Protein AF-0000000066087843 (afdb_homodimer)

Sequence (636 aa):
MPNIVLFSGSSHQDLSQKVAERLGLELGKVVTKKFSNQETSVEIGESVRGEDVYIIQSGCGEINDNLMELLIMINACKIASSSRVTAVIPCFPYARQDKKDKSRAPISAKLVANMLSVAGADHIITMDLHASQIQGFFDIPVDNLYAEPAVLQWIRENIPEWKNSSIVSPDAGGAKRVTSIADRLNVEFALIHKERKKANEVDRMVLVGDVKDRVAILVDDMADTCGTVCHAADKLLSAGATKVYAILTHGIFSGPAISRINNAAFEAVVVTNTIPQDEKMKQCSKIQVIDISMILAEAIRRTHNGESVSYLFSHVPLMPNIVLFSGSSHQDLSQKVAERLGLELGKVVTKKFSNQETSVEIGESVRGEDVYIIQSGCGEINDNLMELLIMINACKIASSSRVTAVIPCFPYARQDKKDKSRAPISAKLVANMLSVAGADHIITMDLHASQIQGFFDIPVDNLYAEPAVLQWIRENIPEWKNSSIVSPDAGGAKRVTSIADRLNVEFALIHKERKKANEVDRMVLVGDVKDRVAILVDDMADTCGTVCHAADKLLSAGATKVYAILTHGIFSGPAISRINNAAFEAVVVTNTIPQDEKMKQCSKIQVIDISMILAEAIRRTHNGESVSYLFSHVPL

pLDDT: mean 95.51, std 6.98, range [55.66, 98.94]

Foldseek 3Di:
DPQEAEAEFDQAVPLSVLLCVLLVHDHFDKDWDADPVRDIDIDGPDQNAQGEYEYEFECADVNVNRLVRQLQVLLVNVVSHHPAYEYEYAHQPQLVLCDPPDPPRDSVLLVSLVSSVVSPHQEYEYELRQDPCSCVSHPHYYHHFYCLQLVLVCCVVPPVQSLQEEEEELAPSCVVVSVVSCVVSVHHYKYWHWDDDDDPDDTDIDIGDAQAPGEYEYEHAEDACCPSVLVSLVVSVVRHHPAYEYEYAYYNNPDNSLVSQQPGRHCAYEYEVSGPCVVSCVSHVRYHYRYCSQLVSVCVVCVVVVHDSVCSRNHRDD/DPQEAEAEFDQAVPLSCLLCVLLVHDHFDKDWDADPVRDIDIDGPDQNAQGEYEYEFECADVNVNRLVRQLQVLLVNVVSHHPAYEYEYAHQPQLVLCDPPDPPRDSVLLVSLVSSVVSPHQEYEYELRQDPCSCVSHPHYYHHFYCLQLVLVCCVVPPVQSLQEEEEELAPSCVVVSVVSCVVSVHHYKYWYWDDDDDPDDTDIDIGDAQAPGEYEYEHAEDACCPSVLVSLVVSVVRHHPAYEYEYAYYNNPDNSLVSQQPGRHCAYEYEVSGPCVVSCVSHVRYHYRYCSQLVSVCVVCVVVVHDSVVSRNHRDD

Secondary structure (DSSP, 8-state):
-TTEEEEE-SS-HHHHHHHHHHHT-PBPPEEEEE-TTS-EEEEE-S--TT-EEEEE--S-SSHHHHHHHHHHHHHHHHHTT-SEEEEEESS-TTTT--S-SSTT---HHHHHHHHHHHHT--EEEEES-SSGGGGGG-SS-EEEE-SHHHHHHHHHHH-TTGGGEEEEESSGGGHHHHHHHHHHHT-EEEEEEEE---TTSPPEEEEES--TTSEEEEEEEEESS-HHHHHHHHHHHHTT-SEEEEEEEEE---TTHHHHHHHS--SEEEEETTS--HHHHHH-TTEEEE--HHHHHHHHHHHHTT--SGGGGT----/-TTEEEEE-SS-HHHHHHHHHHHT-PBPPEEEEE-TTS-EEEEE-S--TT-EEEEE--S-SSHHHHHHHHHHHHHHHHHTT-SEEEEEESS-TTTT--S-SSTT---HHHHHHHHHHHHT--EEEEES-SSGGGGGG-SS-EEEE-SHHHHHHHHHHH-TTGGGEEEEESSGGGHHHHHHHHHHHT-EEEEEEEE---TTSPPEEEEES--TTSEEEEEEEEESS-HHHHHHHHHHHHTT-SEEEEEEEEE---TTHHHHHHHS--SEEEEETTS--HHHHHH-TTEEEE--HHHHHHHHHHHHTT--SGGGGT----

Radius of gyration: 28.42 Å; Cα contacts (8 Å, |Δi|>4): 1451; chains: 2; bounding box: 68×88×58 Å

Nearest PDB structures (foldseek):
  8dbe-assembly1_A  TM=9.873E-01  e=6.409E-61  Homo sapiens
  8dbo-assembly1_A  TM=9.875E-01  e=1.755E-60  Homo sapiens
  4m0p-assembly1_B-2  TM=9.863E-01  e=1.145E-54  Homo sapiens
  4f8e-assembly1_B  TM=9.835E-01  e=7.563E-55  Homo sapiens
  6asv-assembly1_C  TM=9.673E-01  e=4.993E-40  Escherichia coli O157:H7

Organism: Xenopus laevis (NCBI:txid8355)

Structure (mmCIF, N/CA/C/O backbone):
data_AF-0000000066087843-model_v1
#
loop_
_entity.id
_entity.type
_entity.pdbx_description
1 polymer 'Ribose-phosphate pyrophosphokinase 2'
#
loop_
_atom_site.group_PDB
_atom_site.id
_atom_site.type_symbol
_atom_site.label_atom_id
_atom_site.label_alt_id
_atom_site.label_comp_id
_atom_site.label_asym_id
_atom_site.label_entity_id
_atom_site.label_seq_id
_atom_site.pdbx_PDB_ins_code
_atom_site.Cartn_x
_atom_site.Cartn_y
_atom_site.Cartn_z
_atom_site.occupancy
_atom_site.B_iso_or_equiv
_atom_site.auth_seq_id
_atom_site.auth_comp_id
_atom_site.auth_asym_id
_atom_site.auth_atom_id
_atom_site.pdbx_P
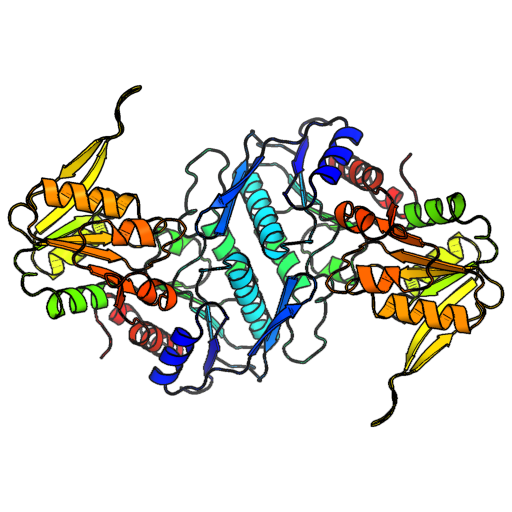DB_model_num
ATOM 1 N N . MET A 1 1 ? 24.734 -11.312 -20.859 1 77.75 1 MET A N 1
ATOM 2 C CA . MET A 1 1 ? 23.578 -10.414 -20.953 1 77.75 1 MET A CA 1
ATOM 3 C C . MET A 1 1 ? 23.984 -8.984 -20.609 1 77.75 1 MET A C 1
ATOM 5 O O . MET A 1 1 ? 23.922 -8.586 -19.438 1 77.75 1 MET A O 1
ATOM 9 N N . PRO A 1 2 ? 24.516 -8.266 -21.531 1 87.75 2 PRO A N 1
ATOM 10 C CA . PRO A 1 2 ? 24.969 -6.906 -21.25 1 87.75 2 PRO A CA 1
ATOM 11 C C . PRO A 1 2 ? 23.812 -5.961 -20.906 1 87.75 2 PRO A C 1
ATOM 13 O O . PRO A 1 2 ? 22.688 -6.176 -21.375 1 87.75 2 PRO A O 1
ATOM 16 N N . ASN A 1 3 ? 24.016 -5.09 -19.969 1 95.62 3 ASN A N 1
ATOM 17 C CA . ASN A 1 3 ? 23.109 -3.988 -19.625 1 95.62 3 ASN A CA 1
ATOM 18 C C . ASN A 1 3 ? 21.859 -4.48 -18.906 1 95.62 3 ASN A C 1
ATOM 20 O O . ASN A 1 3 ? 20.75 -4.047 -19.219 1 95.62 3 ASN A O 1
ATOM 24 N N . ILE A 1 4 ? 22.031 -5.57 -18.125 1 98 4 ILE A N 1
ATOM 25 C CA . ILE A 1 4 ? 20.922 -6.098 -17.344 1 98 4 ILE A CA 1
ATOM 26 C C . ILE A 1 4 ? 21.203 -5.918 -15.859 1 98 4 ILE A C 1
ATOM 28 O O . ILE A 1 4 ? 22.328 -6.102 -15.406 1 98 4 ILE A O 1
ATOM 32 N N . VAL A 1 5 ? 20.234 -5.465 -15.109 1 98.62 5 VAL A N 1
ATOM 33 C CA . VAL A 1 5 ? 20.297 -5.398 -13.648 1 98.62 5 VAL A CA 1
ATOM 34 C C . VAL A 1 5 ? 19.078 -6.09 -13.055 1 98.62 5 VAL A C 1
ATOM 36 O O . VAL A 1 5 ? 17.938 -5.848 -13.484 1 98.62 5 VAL A O 1
ATOM 39 N N . LEU A 1 6 ? 19.328 -7.004 -12.148 1 98.81 6 LEU A N 1
ATOM 40 C CA . LEU A 1 6 ? 18.266 -7.723 -11.453 1 98.81 6 LEU A CA 1
ATOM 41 C C . LEU A 1 6 ? 18.203 -7.305 -9.992 1 98.81 6 LEU A C 1
ATOM 43 O O . LEU A 1 6 ? 19.188 -7.434 -9.258 1 98.81 6 LEU A O 1
ATOM 47 N N . PHE A 1 7 ? 17.062 -6.762 -9.594 1 98.81 7 PHE A N 1
ATOM 48 C CA . PHE A 1 7 ? 16.844 -6.391 -8.203 1 98.81 7 PHE A CA 1
ATOM 49 C C . PHE A 1 7 ? 15.867 -7.352 -7.531 1 98.81 7 PHE A C 1
ATOM 51 O O . PHE A 1 7 ? 15.031 -7.961 -8.195 1 98.81 7 PHE A O 1
ATOM 58 N N . SER A 1 8 ? 16.062 -7.5 -6.238 1 98.75 8 SER A N 1
ATOM 59 C CA . SER A 1 8 ? 15.133 -8.242 -5.398 1 98.75 8 SER A CA 1
ATOM 60 C C . SER A 1 8 ? 14.375 -7.309 -4.453 1 98.75 8 SER A C 1
ATOM 62 O O . SER A 1 8 ? 14.984 -6.465 -3.793 1 98.75 8 SER A O 1
ATOM 64 N N . GLY A 1 9 ? 13.031 -7.375 -4.527 1 98.25 9 GLY A N 1
ATOM 65 C CA . GLY A 1 9 ? 12.297 -6.82 -3.4 1 98.25 9 GLY A CA 1
ATOM 66 C C . GLY A 1 9 ? 12.43 -7.648 -2.137 1 98.25 9 GLY A C 1
ATOM 67 O O . GLY A 1 9 ? 13.266 -8.555 -2.068 1 98.25 9 GLY A O 1
ATOM 68 N N . SER A 1 10 ? 11.625 -7.34 -1.167 1 97.81 10 SER A N 1
ATOM 69 C CA . SER A 1 10 ? 11.805 -7.926 0.157 1 97.81 10 SER A CA 1
ATOM 70 C C . SER A 1 10 ? 10.961 -9.18 0.327 1 97.81 10 SER A C 1
ATOM 72 O O . SER A 1 10 ? 11.172 -9.953 1.264 1 97.81 10 SER A O 1
ATOM 74 N N . SER A 1 11 ? 10.023 -9.453 -0.524 1 97.75 11 SER A N 1
ATOM 75 C CA . SER A 1 11 ? 8.992 -10.453 -0.278 1 97.75 11 SER A CA 1
ATOM 76 C C . SER A 1 11 ? 9.578 -11.867 -0.321 1 97.75 11 SER A C 1
ATOM 78 O O . SER A 1 11 ? 9.055 -12.781 0.319 1 97.75 11 SER A O 1
ATOM 80 N N . HIS A 1 12 ? 10.609 -12.078 -1.182 1 98.19 12 HIS A N 1
ATOM 81 C CA . HIS A 1 12 ? 11.148 -13.422 -1.392 1 98.19 12 HIS A CA 1
ATOM 82 C C . HIS A 1 12 ? 12.57 -13.367 -1.93 1 98.19 12 HIS A C 1
ATOM 84 O O . HIS A 1 12 ? 12.828 -13.773 -3.066 1 98.19 12 HIS A O 1
ATOM 90 N N . GLN A 1 13 ? 13.508 -13.102 -1.104 1 97.56 13 GLN A N 1
ATOM 91 C CA . GLN A 1 13 ? 14.898 -12.898 -1.487 1 97.56 13 GLN A CA 1
ATOM 92 C C . GLN A 1 13 ? 15.523 -14.188 -2.01 1 97.56 13 GLN A C 1
ATOM 94 O O . GLN A 1 13 ? 16.344 -14.156 -2.924 1 97.56 13 GLN A O 1
ATOM 99 N N . ASP A 1 14 ? 15.148 -15.297 -1.415 1 98.25 14 ASP A N 1
ATOM 100 C CA . ASP A 1 14 ? 15.703 -16.578 -1.828 1 98.25 14 ASP A CA 1
ATOM 101 C C . ASP A 1 14 ? 15.383 -16.875 -3.295 1 98.25 14 ASP A C 1
ATOM 103 O O . ASP A 1 14 ? 16.25 -17.328 -4.043 1 98.25 14 ASP A O 1
ATOM 107 N N . LEU A 1 15 ? 14.164 -16.672 -3.701 1 98.75 15 LEU A N 1
ATOM 108 C CA . LEU A 1 15 ? 13.781 -16.875 -5.094 1 98.75 15 LEU A CA 1
ATOM 109 C C . LEU A 1 15 ? 14.602 -15.969 -6.016 1 98.75 15 LEU A C 1
ATOM 111 O O . LEU A 1 15 ? 15.078 -16.406 -7.062 1 98.75 15 LEU A O 1
ATOM 115 N N . SER A 1 16 ? 14.742 -14.664 -5.637 1 98.81 16 SER A N 1
ATOM 116 C CA . SER A 1 16 ? 15.516 -13.711 -6.43 1 98.81 16 SER A CA 1
ATOM 117 C C . SER A 1 16 ? 16.953 -14.188 -6.602 1 98.81 16 SER A C 1
ATOM 119 O O . SER A 1 16 ? 17.531 -14.078 -7.691 1 98.81 16 SER A O 1
ATOM 121 N N . GLN A 1 17 ? 17.516 -14.695 -5.512 1 98.75 17 GLN A N 1
ATOM 122 C CA . GLN A 1 17 ? 18.891 -15.188 -5.559 1 98.75 17 GLN A CA 1
ATOM 123 C C . GLN A 1 17 ? 19.016 -16.391 -6.492 1 98.75 17 GLN A C 1
ATOM 125 O O . GLN A 1 17 ? 19.969 -16.484 -7.266 1 98.75 17 GLN A O 1
ATOM 130 N N . LYS A 1 18 ? 18.078 -17.312 -6.434 1 98.69 18 LYS A N 1
ATOM 131 C CA . LYS A 1 18 ? 18.094 -18.484 -7.312 1 98.69 18 LYS A CA 1
ATOM 132 C C . LYS A 1 18 ? 18.016 -18.078 -8.781 1 98.69 18 LYS A C 1
ATOM 134 O O . LYS A 1 18 ? 18.719 -18.625 -9.625 1 98.69 18 LYS A O 1
ATOM 139 N N . VAL A 1 19 ? 17.125 -17.109 -9.047 1 98.75 19 VAL A N 1
ATOM 140 C CA . VAL A 1 19 ? 16.984 -16.609 -10.406 1 98.75 19 VAL A CA 1
ATOM 141 C C . VAL A 1 19 ? 18.281 -15.961 -10.875 1 98.75 19 VAL A C 1
ATOM 143 O O . VAL A 1 19 ? 18.75 -16.219 -11.984 1 98.75 19 VAL A O 1
ATOM 146 N N . ALA A 1 20 ? 18.859 -15.117 -10.016 1 98.75 20 ALA A N 1
ATOM 147 C CA . ALA A 1 20 ? 20.125 -14.453 -10.336 1 98.75 20 ALA A CA 1
ATOM 148 C C . ALA A 1 20 ? 21.219 -15.469 -10.648 1 98.75 20 ALA A C 1
ATOM 150 O O . ALA A 1 20 ? 21.953 -15.32 -11.633 1 98.75 20 ALA A O 1
ATOM 151 N N . GLU A 1 21 ? 21.312 -16.484 -9.836 1 98.38 21 GLU A N 1
ATOM 152 C CA . GLU A 1 21 ? 22.312 -17.531 -10.016 1 98.38 21 GLU A CA 1
ATOM 153 C C . GLU A 1 21 ? 22.141 -18.234 -11.359 1 98.38 21 GLU A C 1
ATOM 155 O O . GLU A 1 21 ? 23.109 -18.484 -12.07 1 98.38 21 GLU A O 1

####

§ **Task objective**:
Return exactly, and only, the lines from the start of the listing through the line with "Nearest PDB structures".

§ **Result for this exercise**:
Protein AF-0000000066087843 (afdb_homodimer)

Sequence (636 aa):
MPNIVLFSGSSHQDLSQKVAERLGLELGKVVTKKFSNQETSVEIGESVRGEDVYIIQSGCGEINDNLMELLIMINACKIASSSRVTAVIPCFPYARQDKKDKSRAPISAKLVANMLSVAGADHIITMDLHASQIQGFFDIPVDNLYAEPAVLQWIRENIPEWKNSSIVSPDAGGAKRVTSIADRLNVEFALIHKERKKANEVDRMVLVGDVKDRVAILVDDMADTCGTVCHAADKLLSAGATKVYAILTHGIFSGPAISRINNAAFEAVVVTNTIPQDEKMKQCSKIQVIDISMILAEAIRRTHNGESVSYLFSHVPLMPNIVLFSGSSHQDLSQKVAERLGLELGKVVTKKFSNQETSVEIGESVRGEDVYIIQSGCGEINDNLMELLIMINACKIASSSRVTAVIPCFPYARQDKKDKSRAPISAKLVANMLSVAGADHIITMDLHASQIQGFFDIPVDNLYAEPAVLQWIRENIPEWKNSSIVSPDAGGAKRVTSIADRLNVEFALIHKERKKANEVDRMVLVGDVKDRVAILVDDMADTCGTVCHAADKLLSAGATKVYAILTHGIFSGPAISRINNAAFEAVVVTNTIPQDEKMKQCSKIQVIDISMILAEAIRRTHNGESVSYLFSHVPL

pLDDT: mean 95.51, std 6.98, range [55.66, 98.94]

Foldseek 3Di:
DPQEAEAEFDQAVPLSVLLCVLLVHDHFDKDWDADPVRDIDIDGPDQNAQGEYEYEFECADVNVNRLVRQLQVLLVNVVSHHPAYEYEYAHQPQLVLCDPPDPPRDSVLLVSLVSSVVSPHQEYEYELRQDPCSCVSHPHYYHHFYCLQLVLVCCVVPPVQSLQEEEEELAPSCVVVSVVSCVVSVHHYKYWHWDDDDDPDDTDIDIGDAQAPGEYEYEHAEDACCPSVLVSLVVSVVRHHPAYEYEYAYYNNPDNSLVSQQPGRHCAYEYEVSGPCVVSCVSHVRYHYRYCSQLVSVCVVCVVVVHDSVCSRNHRDD/DPQEAEAEFDQAVPLSCLLCVLLVHDHFDKDWDADPVRDIDIDGPDQNAQGEYEYEFECADVNVNRLVRQLQVLLVNVVSHHPAYEYEYAHQPQLVLCDPPDPPRDSVLLVSLVSSVVSPHQEYEYELRQDPCSCVSHPHYYHHFYCLQLVLVCCVVPPVQSLQEEEEELAPSCVVVSVVSCVVSVHHYKYWYWDDDDDPDDTDIDIGDAQAPGEYEYEHAEDACCPSVLVSLVVSVVRHHPAYEYEYAYYNNPDNSLVSQQPGRHCAYEYEVSGPCVVSCVSHVRYHYRYCSQLVSVCVVCVVVVHDSVVSRNHRDD

Secondary structure (DSSP, 8-state):
-TTEEEEE-SS-HHHHHHHHHHHT-PBPPEEEEE-TTS-EEEEE-S--TT-EEEEE--S-SSHHHHHHHHHHHHHHHHHTT-SEEEEEESS-TTTT--S-SSTT---HHHHHHHHHHHHT--EEEEES-SSGGGGGG-SS-EEEE-SHHHHHHHHHHH-TTGGGEEEEESSGGGHHHHHHHHHHHT-EEEEEEEE---TTSPPEEEEES--TTSEEEEEEEEESS-HHHHHHHHHHHHTT-SEEEEEEEEE---TTHHHHHHHS--SEEEEETTS--HHHHHH-TTEEEE--HHHHHHHHHHHHTT--SGGGGT----/-TTEEEEE-SS-HHHHHHHHHHHT-PBPPEEEEE-TTS-EEEEE-S--TT-EEEEE--S-SSHHHHHHHHHHHHHHHHHTT-SEEEEEESS-TTTT--S-SSTT---HHHHHHHHHHHHT--EEEEES-SSGGGGGG-SS-EEEE-SHHHHHHHHHHH-TTGGGEEEEESSGGGHHHHHHHHHHHT-EEEEEEEE---TTSPPEEEEES--TTSEEEEEEEEESS-HHHHHHHHHHHHTT-SEEEEEEEEE---TTHHHHHHHS--SEEEEETTS--HHHHHH-TTEEEE--HHHHHHHHHHHHTT--SGGGGT----

Radius of gyration: 28.42 Å; Cα contacts (8 Å, |Δi|>4): 1451; chains: 2; bounding box: 68×88×58 Å

Nearest PDB structures (foldseek):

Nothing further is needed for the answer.